Aim of the task:
The line with "ATOM 281 N N" marks where to begin; print it and all lines after it in the material below exactly, skipping pictures.

Material for this task:

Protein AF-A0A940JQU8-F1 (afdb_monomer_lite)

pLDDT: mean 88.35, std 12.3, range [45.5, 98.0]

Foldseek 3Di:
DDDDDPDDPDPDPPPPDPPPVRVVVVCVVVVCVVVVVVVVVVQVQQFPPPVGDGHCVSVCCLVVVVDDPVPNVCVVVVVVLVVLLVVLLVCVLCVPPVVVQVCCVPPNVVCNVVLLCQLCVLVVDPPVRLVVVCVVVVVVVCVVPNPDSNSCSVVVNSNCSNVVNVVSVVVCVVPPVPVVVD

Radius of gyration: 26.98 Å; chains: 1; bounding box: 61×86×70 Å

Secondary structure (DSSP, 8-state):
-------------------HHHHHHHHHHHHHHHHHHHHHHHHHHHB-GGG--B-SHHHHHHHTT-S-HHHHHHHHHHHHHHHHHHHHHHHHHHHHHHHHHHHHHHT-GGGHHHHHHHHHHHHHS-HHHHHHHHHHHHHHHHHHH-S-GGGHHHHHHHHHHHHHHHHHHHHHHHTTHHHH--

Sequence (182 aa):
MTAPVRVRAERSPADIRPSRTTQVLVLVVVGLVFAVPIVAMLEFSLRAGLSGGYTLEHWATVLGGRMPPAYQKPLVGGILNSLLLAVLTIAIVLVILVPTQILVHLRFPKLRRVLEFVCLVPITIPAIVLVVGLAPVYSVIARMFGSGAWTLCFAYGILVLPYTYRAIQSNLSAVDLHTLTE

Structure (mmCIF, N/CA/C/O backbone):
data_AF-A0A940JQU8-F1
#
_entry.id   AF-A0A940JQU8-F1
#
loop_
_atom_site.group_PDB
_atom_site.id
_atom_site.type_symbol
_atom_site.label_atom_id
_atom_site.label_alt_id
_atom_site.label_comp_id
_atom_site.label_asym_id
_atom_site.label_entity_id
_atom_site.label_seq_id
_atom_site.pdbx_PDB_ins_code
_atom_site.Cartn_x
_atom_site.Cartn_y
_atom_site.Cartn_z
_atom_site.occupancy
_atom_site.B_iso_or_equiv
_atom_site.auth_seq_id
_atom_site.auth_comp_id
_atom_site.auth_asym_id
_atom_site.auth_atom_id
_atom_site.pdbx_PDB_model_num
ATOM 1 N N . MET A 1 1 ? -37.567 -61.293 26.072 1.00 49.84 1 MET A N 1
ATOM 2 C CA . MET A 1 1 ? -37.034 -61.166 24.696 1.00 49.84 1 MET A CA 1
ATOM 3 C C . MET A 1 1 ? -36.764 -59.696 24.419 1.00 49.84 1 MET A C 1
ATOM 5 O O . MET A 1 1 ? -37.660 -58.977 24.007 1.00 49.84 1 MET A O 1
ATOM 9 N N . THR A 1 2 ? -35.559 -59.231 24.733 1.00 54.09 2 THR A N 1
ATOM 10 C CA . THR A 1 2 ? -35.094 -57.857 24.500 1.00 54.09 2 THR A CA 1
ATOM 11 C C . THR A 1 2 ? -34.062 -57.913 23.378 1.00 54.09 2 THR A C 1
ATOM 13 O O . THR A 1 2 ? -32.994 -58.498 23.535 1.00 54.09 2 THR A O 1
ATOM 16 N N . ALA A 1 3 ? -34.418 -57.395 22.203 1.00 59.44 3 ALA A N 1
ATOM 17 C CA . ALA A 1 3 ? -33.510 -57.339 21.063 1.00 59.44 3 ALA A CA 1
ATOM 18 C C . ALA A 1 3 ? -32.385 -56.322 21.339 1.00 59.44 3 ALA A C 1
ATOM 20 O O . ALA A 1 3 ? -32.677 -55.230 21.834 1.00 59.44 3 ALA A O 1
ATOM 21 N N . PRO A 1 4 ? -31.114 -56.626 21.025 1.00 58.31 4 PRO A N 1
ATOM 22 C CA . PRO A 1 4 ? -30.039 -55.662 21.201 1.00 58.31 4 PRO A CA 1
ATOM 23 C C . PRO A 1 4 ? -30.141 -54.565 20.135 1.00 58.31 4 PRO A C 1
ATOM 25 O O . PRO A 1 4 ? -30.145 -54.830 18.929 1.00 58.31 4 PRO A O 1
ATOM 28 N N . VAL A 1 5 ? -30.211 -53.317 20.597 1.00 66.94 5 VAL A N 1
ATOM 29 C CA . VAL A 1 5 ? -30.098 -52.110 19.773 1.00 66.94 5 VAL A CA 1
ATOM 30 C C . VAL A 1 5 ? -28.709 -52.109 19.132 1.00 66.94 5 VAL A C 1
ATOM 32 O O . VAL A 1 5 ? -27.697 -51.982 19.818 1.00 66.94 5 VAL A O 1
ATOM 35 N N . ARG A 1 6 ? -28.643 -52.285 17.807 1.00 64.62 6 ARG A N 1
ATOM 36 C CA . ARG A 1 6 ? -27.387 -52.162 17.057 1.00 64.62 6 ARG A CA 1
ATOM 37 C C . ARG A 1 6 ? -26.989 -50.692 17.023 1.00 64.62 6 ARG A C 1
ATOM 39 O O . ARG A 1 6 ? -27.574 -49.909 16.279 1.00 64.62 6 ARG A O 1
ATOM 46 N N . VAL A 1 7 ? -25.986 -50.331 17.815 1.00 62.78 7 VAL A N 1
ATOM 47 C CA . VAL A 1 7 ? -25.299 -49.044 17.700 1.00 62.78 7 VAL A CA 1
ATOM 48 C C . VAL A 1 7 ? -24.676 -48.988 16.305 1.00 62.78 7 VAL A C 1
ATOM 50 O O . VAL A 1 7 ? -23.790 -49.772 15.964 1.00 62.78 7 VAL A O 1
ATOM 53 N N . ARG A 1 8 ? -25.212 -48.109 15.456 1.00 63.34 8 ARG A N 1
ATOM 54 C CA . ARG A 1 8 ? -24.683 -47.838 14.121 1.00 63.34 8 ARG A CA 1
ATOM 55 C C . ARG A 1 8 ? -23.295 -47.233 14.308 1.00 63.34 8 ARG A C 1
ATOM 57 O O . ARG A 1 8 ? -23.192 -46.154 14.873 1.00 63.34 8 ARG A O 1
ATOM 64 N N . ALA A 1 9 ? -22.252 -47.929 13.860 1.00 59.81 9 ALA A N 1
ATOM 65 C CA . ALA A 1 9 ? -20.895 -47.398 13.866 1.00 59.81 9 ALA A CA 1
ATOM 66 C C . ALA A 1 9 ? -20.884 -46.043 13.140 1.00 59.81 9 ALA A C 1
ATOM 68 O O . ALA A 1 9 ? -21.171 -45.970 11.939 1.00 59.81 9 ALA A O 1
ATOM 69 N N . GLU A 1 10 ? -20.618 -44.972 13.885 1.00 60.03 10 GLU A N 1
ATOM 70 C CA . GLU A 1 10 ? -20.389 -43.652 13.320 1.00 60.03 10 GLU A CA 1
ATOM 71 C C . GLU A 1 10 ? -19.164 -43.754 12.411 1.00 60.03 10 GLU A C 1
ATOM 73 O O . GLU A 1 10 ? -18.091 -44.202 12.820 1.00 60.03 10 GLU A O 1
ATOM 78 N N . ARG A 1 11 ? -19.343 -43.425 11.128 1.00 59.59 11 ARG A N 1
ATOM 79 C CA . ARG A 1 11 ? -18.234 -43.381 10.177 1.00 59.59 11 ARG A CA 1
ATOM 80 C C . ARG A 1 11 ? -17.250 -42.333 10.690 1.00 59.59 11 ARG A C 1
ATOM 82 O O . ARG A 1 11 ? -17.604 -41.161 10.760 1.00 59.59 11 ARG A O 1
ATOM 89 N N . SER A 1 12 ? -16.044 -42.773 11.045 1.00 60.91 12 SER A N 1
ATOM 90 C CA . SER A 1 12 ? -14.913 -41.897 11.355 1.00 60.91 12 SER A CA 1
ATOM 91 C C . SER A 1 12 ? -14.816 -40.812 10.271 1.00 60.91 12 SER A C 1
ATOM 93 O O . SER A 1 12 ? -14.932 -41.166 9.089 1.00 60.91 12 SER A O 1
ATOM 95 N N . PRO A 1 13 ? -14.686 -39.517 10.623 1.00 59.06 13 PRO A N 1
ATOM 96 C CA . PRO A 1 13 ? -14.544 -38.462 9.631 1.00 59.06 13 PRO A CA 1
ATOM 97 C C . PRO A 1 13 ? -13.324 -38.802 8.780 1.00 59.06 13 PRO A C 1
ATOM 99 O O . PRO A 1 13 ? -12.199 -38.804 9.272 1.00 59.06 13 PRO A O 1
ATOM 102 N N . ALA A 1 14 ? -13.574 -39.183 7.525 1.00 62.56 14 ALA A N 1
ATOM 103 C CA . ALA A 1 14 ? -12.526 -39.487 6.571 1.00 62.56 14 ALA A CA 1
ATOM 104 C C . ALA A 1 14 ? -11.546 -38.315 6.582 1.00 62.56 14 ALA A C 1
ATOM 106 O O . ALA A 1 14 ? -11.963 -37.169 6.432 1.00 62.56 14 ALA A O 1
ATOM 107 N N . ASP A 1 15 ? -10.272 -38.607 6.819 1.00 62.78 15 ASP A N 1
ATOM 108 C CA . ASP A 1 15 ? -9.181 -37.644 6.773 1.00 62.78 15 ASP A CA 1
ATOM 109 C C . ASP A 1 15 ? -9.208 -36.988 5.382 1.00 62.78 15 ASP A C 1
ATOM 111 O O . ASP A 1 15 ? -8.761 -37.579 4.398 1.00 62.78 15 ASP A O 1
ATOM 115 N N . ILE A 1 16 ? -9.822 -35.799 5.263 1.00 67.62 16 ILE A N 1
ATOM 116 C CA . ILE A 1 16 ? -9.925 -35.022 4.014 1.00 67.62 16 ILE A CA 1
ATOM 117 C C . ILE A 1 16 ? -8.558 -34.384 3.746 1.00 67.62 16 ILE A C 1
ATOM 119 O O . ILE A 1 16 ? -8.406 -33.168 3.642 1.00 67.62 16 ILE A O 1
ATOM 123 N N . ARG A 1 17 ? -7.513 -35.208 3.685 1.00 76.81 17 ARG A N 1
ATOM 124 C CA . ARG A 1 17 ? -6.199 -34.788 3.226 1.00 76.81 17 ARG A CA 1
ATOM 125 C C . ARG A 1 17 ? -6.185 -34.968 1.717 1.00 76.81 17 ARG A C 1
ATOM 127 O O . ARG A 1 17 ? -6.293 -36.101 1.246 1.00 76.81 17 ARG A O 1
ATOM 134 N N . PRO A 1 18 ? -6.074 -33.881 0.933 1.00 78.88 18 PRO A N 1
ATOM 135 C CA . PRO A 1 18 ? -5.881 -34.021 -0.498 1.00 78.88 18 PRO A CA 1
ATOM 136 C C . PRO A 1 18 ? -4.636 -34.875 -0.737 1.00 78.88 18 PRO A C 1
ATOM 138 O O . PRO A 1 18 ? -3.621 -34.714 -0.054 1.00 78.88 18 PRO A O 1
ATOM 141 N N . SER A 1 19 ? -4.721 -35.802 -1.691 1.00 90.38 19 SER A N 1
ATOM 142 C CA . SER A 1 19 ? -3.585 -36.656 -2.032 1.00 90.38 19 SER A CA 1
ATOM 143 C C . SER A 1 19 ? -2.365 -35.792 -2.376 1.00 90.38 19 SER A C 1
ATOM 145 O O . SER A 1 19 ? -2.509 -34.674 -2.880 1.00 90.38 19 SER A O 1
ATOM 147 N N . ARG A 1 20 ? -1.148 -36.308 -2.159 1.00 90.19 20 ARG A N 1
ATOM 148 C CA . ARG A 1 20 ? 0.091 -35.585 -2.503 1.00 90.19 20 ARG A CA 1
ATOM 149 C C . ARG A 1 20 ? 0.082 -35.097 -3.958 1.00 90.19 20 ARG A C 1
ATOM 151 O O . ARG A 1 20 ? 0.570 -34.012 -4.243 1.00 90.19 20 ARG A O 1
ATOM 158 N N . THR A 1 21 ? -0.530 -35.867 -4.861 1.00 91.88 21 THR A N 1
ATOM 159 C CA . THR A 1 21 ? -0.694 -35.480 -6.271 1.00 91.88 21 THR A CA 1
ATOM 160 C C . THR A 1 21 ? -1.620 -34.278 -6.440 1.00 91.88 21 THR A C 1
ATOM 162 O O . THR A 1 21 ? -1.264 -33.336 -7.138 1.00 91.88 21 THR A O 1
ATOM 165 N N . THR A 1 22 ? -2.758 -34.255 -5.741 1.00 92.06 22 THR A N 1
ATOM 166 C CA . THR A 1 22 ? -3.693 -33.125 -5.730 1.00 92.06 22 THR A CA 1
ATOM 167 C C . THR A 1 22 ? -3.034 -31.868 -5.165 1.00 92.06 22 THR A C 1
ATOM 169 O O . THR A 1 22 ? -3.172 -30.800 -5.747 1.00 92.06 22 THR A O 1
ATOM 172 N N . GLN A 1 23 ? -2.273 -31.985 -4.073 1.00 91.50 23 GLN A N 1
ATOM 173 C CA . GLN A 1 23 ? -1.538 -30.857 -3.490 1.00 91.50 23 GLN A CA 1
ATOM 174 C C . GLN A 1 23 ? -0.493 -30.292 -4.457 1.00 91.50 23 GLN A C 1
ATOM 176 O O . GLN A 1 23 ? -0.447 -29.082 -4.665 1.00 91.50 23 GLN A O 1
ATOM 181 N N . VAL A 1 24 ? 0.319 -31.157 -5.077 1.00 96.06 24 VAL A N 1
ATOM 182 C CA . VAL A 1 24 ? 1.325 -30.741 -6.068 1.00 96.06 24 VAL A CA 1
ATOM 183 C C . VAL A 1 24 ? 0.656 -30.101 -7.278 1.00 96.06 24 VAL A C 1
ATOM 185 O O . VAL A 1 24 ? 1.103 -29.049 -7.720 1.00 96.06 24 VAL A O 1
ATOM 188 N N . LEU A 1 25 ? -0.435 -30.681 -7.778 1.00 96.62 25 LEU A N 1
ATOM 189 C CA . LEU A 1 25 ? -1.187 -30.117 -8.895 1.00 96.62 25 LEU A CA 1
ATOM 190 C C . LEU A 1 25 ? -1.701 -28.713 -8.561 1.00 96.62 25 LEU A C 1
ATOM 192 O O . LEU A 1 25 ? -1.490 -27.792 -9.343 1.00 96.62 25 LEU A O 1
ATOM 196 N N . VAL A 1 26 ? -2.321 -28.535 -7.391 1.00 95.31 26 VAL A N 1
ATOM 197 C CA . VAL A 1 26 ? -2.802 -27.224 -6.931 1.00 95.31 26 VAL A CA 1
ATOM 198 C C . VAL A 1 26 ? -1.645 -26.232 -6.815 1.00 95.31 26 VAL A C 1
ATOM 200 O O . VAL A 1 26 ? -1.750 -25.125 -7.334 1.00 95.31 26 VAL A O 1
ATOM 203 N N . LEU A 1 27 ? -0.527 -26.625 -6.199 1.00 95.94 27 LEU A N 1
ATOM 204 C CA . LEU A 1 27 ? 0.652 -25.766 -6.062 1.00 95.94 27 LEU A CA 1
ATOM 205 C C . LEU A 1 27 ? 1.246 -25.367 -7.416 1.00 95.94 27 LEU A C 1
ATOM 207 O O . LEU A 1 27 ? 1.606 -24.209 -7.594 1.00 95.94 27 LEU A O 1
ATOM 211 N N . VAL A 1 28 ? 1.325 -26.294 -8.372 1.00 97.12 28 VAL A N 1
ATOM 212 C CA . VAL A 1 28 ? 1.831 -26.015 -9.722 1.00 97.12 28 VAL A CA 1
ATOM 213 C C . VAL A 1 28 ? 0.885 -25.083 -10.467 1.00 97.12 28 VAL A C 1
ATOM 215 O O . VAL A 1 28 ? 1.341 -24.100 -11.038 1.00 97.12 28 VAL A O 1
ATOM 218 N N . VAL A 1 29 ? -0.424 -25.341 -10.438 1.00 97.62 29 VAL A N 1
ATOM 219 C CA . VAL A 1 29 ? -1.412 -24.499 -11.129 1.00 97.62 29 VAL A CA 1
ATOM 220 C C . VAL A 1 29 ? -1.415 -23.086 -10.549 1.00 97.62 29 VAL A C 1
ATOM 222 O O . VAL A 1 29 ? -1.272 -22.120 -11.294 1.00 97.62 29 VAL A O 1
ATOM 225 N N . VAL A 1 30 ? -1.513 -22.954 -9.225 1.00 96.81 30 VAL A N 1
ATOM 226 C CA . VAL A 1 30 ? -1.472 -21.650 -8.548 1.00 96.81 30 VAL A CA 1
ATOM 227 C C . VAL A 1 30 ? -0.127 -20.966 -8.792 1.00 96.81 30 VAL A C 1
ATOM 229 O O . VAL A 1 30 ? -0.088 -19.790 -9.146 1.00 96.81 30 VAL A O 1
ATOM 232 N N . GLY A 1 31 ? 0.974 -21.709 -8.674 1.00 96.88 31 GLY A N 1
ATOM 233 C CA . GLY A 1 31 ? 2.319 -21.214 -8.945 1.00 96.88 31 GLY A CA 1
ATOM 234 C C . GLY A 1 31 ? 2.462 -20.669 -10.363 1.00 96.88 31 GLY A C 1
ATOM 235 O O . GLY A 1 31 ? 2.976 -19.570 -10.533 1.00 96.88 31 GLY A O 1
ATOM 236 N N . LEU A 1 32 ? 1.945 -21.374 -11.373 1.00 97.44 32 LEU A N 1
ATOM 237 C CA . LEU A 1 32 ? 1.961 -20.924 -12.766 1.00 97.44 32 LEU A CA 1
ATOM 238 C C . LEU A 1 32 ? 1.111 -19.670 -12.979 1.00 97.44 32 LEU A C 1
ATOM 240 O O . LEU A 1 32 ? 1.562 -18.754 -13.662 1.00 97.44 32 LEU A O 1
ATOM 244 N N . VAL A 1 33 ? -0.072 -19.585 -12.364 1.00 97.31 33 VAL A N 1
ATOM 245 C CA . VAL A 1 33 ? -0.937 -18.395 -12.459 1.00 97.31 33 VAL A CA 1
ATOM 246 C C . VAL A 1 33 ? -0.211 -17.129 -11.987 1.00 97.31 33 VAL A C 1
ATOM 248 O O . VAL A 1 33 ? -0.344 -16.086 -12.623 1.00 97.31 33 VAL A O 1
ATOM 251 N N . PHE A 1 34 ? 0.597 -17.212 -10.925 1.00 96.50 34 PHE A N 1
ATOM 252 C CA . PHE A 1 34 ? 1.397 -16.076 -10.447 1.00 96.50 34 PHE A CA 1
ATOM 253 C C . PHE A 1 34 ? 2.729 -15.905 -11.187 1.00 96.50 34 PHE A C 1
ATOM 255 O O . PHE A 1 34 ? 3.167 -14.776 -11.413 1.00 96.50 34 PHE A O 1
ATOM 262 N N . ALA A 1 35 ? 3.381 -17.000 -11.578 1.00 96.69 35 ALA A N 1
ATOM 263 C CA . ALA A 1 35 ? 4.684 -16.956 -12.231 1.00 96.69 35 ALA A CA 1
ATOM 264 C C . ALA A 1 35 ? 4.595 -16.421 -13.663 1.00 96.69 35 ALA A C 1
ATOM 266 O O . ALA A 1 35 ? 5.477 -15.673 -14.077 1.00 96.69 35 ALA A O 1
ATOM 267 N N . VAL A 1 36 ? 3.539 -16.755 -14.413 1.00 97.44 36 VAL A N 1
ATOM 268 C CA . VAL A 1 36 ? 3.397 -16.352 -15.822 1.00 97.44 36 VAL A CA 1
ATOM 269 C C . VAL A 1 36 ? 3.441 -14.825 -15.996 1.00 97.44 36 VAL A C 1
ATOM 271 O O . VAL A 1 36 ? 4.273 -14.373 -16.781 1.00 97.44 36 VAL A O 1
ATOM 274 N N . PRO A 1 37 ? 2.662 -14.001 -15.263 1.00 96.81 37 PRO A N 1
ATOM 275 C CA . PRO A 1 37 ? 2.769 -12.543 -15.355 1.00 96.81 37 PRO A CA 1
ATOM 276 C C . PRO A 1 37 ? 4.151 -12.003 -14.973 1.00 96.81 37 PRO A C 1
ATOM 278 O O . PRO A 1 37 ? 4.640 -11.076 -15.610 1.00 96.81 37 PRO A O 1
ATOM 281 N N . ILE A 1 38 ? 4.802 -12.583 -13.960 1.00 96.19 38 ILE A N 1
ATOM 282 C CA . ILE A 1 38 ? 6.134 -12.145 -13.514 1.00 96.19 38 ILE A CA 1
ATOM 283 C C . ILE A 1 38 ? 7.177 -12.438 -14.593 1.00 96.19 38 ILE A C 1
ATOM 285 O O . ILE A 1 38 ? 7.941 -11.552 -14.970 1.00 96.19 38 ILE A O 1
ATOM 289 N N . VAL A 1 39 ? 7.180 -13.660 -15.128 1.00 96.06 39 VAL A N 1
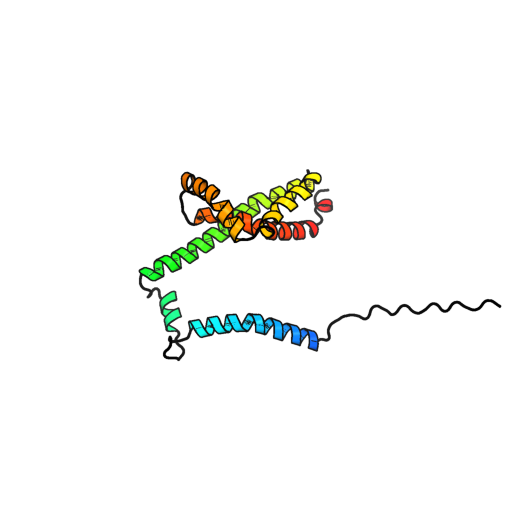
ATOM 290 C CA . VAL A 1 39 ? 8.074 -14.060 -16.219 1.00 96.06 39 VAL A CA 1
ATOM 291 C C . VAL A 1 39 ? 7.799 -13.223 -17.465 1.00 96.06 39 VAL A C 1
ATOM 293 O O . VAL A 1 39 ? 8.745 -12.772 -18.098 1.00 96.06 39 VAL A O 1
ATOM 296 N N . ALA A 1 40 ? 6.533 -12.939 -17.779 1.00 94.88 40 ALA A N 1
ATOM 297 C CA . ALA A 1 40 ? 6.168 -12.065 -18.889 1.00 94.88 40 ALA A CA 1
ATOM 298 C C . ALA A 1 40 ? 6.666 -10.624 -18.690 1.00 94.88 40 ALA A C 1
ATOM 300 O O . ALA A 1 40 ? 7.173 -10.030 -19.634 1.00 94.88 40 ALA A O 1
ATOM 301 N N . MET A 1 41 ? 6.586 -10.060 -17.478 1.00 95.06 41 MET A N 1
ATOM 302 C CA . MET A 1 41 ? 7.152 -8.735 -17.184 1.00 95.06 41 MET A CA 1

Answer to this exercise:
ATOM 281 N N . ILE A 1 38 ? 4.802 -12.583 -13.960 1.00 96.19 38 ILE A N 1
ATOM 282 C CA . ILE A 1 38 ? 6.134 -12.145 -13.514 1.00 96.19 38 ILE A CA 1
ATOM 283 C C . ILE A 1 38 ? 7.177 -12.438 -14.593 1.00 96.19 38 ILE A C 1
ATOM 285 O O . ILE A 1 38 ? 7.941 -11.552 -14.970 1.00 96.19 38 ILE A O 1
ATOM 289 N N . VAL A 1 39 ? 7.180 -13.660 -15.128 1.00 96.06 39 VAL A N 1
ATOM 290 C CA . VAL A 1 39 ? 8.074 -14.060 -16.219 1.00 96.06 39 VAL A CA 1
ATOM 291 C C . VAL A 1 39 ? 7.799 -13.223 -17.465 1.00 96.06 39 VAL A C 1
ATOM 293 O O . VAL A 1 39 ? 8.745 -12.772 -18.098 1.00 96.06 39 VAL A O 1
ATOM 296 N N . ALA A 1 40 ? 6.533 -12.939 -17.779 1.00 94.88 40 ALA A N 1
ATOM 297 C CA . ALA A 1 40 ? 6.168 -12.065 -18.889 1.00 94.88 40 ALA A CA 1
ATOM 298 C C . ALA A 1 40 ? 6.666 -10.624 -18.690 1.00 94.88 40 ALA A C 1
ATOM 300 O O . ALA A 1 40 ? 7.173 -10.030 -19.634 1.00 94.88 40 ALA A O 1
ATOM 301 N N . MET A 1 41 ? 6.586 -10.060 -17.478 1.00 95.06 41 MET A N 1
ATOM 302 C CA . MET A 1 41 ? 7.152 -8.735 -17.184 1.00 95.06 41 MET A CA 1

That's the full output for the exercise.